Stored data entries
⟨

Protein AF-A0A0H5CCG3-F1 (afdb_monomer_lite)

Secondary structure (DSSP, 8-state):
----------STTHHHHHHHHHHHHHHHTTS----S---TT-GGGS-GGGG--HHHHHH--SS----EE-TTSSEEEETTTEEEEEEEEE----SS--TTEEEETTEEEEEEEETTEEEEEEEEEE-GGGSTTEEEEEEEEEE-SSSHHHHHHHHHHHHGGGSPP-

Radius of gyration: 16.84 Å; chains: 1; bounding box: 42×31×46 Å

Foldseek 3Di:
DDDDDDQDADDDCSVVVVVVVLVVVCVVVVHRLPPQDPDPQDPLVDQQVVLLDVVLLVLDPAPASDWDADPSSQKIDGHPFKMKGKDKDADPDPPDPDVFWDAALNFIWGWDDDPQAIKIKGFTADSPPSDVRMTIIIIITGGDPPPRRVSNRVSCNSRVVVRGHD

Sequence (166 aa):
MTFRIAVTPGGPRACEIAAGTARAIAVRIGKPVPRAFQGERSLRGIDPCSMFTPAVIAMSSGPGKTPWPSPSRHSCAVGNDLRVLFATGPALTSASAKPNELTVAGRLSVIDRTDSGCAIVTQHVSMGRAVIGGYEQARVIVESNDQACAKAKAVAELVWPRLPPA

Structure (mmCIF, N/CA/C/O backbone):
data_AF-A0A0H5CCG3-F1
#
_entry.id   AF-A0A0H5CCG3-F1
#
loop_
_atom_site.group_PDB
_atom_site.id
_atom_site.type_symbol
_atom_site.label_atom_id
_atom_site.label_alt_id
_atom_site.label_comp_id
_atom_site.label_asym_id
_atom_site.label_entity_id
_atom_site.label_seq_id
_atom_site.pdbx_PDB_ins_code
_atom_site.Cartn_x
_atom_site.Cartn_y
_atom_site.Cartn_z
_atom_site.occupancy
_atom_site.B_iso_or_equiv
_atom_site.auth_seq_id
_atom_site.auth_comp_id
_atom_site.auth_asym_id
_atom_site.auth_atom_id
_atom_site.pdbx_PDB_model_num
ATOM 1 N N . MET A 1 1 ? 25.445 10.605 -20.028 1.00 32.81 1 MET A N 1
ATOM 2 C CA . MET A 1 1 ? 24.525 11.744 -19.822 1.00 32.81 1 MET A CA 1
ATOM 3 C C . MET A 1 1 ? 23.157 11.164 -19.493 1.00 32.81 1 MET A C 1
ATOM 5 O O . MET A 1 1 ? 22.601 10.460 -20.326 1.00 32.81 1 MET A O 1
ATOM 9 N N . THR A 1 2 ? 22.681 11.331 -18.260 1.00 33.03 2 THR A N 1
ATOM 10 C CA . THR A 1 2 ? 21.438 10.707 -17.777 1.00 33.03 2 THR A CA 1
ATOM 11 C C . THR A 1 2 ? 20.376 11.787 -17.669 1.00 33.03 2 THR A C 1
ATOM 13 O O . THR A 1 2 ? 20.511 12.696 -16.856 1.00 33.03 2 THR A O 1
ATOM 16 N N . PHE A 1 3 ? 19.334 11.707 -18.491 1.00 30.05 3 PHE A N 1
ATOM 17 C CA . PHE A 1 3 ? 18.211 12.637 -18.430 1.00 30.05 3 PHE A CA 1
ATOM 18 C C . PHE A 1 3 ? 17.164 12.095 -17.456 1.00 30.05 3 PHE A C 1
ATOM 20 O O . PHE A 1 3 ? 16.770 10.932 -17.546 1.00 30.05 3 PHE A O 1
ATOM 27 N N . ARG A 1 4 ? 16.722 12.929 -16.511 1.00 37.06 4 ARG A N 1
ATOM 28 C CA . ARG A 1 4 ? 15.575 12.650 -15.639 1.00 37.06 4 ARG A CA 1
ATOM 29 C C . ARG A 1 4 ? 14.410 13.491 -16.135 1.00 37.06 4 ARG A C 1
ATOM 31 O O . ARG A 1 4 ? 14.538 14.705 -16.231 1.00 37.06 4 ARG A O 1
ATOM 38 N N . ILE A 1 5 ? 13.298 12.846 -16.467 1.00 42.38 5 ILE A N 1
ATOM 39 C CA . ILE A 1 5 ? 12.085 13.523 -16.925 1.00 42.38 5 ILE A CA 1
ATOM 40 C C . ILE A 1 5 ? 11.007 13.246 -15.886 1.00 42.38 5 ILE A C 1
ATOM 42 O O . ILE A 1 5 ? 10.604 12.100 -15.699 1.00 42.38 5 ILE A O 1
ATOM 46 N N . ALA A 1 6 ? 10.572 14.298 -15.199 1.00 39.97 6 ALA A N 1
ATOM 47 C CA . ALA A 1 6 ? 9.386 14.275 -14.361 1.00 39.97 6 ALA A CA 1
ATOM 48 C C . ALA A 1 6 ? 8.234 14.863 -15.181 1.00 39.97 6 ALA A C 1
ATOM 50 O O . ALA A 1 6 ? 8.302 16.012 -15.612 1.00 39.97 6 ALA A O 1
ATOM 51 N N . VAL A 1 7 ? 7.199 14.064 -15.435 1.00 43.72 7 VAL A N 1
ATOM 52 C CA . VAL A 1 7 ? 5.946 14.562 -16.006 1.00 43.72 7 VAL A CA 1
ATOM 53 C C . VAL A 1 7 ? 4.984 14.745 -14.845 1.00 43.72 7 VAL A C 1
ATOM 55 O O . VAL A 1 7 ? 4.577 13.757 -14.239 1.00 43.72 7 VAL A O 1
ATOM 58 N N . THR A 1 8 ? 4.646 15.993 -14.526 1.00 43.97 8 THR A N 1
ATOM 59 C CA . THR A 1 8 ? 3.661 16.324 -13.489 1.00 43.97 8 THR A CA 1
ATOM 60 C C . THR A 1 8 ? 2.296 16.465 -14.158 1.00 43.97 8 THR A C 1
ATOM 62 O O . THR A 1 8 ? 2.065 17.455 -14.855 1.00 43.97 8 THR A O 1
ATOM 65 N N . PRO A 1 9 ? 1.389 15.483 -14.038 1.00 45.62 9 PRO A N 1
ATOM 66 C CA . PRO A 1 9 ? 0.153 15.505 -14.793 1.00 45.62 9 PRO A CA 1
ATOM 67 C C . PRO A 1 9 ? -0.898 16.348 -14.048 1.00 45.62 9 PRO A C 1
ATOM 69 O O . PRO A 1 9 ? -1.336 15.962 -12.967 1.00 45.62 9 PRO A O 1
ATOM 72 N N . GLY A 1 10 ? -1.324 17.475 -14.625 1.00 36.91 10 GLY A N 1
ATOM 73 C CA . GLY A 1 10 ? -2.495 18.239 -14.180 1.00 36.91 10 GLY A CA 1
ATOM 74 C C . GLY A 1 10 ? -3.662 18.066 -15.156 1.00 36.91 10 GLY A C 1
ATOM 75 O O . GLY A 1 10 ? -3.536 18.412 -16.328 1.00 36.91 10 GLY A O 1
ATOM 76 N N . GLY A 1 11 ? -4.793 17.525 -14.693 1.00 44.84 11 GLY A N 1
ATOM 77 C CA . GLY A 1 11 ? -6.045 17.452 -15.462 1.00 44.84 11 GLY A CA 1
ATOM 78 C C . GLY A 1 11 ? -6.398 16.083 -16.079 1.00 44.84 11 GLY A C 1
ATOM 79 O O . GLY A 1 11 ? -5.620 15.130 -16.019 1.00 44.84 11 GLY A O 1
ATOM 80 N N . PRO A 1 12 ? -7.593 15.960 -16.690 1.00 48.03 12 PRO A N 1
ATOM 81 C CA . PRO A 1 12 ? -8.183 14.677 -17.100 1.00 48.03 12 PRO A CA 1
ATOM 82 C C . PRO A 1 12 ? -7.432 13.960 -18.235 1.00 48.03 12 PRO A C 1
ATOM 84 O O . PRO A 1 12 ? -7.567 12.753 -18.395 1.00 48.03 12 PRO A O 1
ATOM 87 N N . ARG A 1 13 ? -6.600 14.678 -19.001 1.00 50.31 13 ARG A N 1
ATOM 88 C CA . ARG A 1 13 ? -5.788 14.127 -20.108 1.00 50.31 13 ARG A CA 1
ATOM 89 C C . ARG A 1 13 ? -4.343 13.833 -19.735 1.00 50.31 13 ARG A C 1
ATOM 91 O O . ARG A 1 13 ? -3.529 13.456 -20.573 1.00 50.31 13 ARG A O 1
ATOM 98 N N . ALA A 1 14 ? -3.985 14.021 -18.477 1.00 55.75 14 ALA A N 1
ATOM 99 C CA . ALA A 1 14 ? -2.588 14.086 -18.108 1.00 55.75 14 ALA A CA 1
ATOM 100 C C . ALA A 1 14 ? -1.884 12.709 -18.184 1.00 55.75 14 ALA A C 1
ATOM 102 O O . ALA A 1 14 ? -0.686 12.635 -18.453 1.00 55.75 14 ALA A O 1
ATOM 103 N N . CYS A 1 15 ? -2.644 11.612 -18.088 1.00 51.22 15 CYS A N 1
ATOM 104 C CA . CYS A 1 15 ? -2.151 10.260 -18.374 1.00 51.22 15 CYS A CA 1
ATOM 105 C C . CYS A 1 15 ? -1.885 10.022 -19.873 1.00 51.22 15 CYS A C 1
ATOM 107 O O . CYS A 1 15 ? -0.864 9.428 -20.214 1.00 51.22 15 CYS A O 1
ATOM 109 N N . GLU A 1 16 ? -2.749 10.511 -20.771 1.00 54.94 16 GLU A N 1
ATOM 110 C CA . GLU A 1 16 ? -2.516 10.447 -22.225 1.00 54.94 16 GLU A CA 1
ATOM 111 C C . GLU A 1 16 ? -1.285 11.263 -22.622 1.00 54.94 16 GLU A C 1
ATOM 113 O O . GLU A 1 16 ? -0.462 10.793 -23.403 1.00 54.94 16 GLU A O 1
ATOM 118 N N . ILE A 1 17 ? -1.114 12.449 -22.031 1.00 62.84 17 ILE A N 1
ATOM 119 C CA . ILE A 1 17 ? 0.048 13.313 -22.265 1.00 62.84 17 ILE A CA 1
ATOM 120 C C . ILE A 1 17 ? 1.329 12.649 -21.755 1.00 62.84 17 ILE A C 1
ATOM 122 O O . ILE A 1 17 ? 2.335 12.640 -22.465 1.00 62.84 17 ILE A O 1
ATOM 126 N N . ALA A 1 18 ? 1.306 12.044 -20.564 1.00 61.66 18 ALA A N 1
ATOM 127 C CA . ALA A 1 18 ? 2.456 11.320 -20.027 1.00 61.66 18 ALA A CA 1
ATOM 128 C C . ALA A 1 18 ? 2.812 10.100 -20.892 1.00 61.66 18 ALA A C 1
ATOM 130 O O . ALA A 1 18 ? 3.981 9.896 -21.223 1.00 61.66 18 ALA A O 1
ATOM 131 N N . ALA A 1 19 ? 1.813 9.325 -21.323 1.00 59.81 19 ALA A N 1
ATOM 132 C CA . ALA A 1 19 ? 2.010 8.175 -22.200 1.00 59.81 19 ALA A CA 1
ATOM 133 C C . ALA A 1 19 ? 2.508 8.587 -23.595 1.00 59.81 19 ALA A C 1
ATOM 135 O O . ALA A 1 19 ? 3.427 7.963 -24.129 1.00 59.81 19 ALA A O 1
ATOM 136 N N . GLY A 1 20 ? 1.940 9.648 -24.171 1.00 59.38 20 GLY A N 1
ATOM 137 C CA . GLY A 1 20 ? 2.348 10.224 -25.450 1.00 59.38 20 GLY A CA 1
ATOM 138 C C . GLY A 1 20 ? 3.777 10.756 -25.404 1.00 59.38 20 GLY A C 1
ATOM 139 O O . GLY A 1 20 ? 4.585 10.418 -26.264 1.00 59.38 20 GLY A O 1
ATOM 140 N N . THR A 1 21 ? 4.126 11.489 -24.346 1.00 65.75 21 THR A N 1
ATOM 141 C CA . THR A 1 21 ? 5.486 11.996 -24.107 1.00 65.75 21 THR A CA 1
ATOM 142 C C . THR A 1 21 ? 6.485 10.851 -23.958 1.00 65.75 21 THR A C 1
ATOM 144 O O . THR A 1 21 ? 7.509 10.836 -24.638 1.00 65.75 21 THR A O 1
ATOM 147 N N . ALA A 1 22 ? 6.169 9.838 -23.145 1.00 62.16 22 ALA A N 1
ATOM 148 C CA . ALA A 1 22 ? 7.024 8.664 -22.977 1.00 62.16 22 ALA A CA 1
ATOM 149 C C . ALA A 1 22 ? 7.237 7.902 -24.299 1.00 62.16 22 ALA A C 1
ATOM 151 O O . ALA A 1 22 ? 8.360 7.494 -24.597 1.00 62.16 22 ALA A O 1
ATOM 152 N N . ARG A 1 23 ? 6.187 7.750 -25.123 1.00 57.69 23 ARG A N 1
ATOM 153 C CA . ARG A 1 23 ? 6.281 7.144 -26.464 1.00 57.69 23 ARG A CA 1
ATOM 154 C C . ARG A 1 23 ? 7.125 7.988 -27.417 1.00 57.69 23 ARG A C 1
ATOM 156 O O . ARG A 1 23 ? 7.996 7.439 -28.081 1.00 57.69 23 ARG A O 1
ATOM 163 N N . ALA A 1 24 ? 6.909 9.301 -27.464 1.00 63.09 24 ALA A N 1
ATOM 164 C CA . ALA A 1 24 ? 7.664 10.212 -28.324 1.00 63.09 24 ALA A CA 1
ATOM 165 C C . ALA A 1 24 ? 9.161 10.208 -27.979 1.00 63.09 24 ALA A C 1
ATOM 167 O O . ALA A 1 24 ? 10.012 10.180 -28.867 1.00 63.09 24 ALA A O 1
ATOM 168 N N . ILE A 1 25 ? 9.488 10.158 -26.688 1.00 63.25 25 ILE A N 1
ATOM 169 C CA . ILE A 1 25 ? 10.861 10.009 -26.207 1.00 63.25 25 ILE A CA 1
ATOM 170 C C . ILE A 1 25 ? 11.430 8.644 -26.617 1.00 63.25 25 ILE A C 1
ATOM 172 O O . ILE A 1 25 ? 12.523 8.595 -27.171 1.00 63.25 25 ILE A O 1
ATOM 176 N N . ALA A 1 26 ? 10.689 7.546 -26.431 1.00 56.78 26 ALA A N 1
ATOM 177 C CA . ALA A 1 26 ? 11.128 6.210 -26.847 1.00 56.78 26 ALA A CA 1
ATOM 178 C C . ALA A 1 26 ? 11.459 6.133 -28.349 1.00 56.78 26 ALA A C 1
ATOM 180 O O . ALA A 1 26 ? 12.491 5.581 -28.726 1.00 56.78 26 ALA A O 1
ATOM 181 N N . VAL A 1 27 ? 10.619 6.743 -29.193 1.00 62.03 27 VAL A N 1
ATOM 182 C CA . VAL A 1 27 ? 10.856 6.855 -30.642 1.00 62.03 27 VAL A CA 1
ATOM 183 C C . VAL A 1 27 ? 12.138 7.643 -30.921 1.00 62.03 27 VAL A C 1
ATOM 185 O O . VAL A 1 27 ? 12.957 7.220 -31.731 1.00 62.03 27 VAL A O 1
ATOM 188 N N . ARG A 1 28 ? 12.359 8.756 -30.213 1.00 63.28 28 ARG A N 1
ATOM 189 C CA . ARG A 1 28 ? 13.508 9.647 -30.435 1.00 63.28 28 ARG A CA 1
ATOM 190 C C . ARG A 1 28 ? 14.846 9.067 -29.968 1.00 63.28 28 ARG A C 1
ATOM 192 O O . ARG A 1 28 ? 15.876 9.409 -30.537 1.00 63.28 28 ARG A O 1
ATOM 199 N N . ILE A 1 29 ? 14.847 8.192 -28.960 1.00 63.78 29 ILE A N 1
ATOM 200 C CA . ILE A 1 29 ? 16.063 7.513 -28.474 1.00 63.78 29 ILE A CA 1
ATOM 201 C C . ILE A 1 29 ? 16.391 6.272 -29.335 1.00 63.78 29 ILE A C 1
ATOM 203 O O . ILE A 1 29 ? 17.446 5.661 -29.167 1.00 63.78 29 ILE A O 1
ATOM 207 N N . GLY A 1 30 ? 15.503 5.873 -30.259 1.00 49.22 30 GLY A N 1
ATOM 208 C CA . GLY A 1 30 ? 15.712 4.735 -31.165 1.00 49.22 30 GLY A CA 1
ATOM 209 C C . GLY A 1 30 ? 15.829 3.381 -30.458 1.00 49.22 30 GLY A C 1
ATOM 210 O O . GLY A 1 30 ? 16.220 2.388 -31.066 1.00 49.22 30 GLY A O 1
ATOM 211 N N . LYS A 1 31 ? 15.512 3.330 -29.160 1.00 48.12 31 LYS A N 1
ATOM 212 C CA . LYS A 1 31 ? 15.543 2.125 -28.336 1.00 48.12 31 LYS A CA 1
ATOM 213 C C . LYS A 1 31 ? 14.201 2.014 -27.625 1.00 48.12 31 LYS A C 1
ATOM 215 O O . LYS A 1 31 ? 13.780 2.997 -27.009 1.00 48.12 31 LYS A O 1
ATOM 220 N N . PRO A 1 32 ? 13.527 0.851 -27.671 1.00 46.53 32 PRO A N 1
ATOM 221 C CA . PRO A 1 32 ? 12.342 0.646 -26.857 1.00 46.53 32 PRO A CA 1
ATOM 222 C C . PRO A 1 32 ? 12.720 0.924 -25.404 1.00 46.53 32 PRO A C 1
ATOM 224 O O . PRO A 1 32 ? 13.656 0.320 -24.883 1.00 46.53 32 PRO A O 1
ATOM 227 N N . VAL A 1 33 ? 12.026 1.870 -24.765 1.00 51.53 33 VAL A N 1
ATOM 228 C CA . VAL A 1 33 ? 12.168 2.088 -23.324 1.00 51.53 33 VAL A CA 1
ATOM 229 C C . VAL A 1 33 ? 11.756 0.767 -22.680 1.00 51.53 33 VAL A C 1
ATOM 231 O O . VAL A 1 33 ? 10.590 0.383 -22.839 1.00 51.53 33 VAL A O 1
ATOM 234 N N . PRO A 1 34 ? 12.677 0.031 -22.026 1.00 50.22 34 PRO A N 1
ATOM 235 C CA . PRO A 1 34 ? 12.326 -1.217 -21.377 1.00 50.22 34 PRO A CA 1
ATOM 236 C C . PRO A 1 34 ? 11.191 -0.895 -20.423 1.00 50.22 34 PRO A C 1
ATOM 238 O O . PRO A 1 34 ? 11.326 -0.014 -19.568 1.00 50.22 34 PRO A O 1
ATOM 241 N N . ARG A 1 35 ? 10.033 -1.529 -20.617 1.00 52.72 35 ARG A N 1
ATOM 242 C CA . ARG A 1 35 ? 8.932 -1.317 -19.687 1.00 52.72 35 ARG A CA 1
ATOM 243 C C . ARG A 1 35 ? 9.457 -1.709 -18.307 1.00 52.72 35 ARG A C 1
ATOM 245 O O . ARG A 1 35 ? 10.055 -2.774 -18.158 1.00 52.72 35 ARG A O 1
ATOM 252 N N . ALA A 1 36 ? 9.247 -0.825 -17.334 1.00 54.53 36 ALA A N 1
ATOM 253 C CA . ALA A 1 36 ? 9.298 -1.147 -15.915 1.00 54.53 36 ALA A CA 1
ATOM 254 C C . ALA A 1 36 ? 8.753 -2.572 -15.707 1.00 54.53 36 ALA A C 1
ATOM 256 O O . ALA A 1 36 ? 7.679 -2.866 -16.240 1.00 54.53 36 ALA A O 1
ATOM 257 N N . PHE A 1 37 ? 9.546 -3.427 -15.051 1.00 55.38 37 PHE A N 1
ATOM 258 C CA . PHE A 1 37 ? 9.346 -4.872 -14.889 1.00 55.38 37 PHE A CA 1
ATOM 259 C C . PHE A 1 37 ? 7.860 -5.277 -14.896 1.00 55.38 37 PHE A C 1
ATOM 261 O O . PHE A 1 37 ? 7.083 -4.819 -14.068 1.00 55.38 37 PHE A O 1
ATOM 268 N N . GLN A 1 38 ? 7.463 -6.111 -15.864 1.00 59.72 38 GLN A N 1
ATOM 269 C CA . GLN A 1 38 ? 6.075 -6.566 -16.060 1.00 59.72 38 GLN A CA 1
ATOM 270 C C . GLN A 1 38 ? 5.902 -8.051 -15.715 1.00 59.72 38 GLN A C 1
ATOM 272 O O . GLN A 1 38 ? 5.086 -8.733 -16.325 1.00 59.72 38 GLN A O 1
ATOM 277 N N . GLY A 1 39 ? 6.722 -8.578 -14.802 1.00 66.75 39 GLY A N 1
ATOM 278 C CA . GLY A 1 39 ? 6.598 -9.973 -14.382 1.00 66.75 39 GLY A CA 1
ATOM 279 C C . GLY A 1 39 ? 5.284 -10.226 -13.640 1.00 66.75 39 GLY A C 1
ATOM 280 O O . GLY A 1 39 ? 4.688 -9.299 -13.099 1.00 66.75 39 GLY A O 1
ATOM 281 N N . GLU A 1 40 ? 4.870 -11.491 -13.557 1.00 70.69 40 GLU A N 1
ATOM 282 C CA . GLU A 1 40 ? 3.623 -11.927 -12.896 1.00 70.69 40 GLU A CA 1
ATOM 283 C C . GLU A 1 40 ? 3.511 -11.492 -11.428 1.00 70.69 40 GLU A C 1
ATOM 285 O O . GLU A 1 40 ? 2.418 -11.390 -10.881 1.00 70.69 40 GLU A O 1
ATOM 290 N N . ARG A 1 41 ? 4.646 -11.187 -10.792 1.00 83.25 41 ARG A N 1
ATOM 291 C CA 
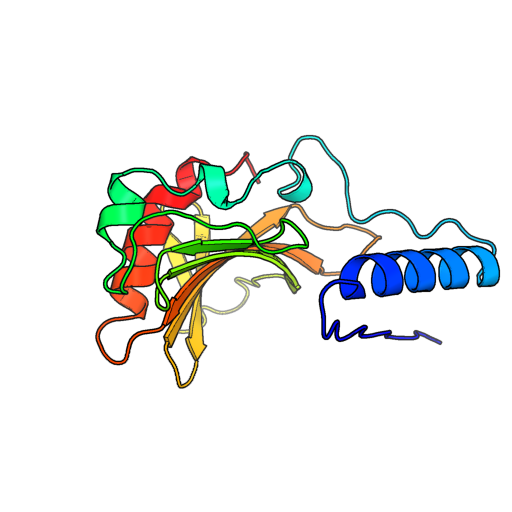. ARG A 1 41 ? 4.703 -10.681 -9.420 1.00 83.25 41 ARG A CA 1
ATOM 292 C C . ARG A 1 41 ? 4.548 -9.163 -9.314 1.00 83.25 41 ARG A C 1
ATOM 294 O O . ARG A 1 41 ? 4.531 -8.670 -8.203 1.00 83.25 41 ARG A O 1
ATOM 301 N N . SER A 1 42 ? 4.459 -8.400 -10.402 1.00 85.94 42 SER A N 1
ATOM 302 C CA . SER A 1 42 ? 4.407 -6.929 -10.348 1.00 85.94 42 SER A CA 1
ATOM 303 C C . SER A 1 42 ? 3.100 -6.401 -9.739 1.00 85.94 42 SER A C 1
ATOM 305 O O . SER A 1 42 ? 2.005 -6.840 -10.094 1.00 85.94 42 SER A O 1
ATOM 307 N N . LEU A 1 43 ? 3.200 -5.361 -8.904 1.00 89.50 43 LEU A N 1
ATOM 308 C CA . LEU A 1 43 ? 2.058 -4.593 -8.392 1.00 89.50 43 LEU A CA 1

⟩

Instructions for the task: Write down exactly the span of lines above from the one containing "ATOM 110 C CA" to the one containing "ATOM 128 C C", both ends included.

Response to this exercise:
ATOM 110 C CA . GLU A 1 16 ? -2.516 10.447 -22.225 1.00 54.94 16 GLU A CA 1
ATOM 111 C C . GLU A 1 16 ? -1.285 11.263 -22.622 1.00 54.94 16 GLU A C 1
ATOM 113 O O . GLU A 1 16 ? -0.462 10.793 -23.403 1.00 54.94 16 GLU A O 1
ATOM 118 N N . ILE A 1 17 ? -1.114 12.449 -22.031 1.00 62.84 17 ILE A N 1
ATOM 119 C CA . ILE A 1 17 ? 0.048 13.313 -22.265 1.00 62.84 17 ILE A CA 1
ATOM 120 C C . ILE A 1 17 ? 1.329 12.649 -21.755 1.00 62.84 17 ILE A C 1
ATOM 122 O O . ILE A 1 17 ? 2.335 12.640 -22.465 1.00 62.84 17 ILE A O 1
ATOM 126 N N . ALA A 1 18 ? 1.306 12.044 -20.564 1.00 61.66 18 ALA A N 1
ATOM 127 C CA . ALA A 1 18 ? 2.456 11.320 -20.027 1.00 61.66 18 ALA A CA 1
ATOM 128 C C . ALA A 1 18 ? 2.812 10.100 -20.892 1.00 61.66 18 ALA A C 1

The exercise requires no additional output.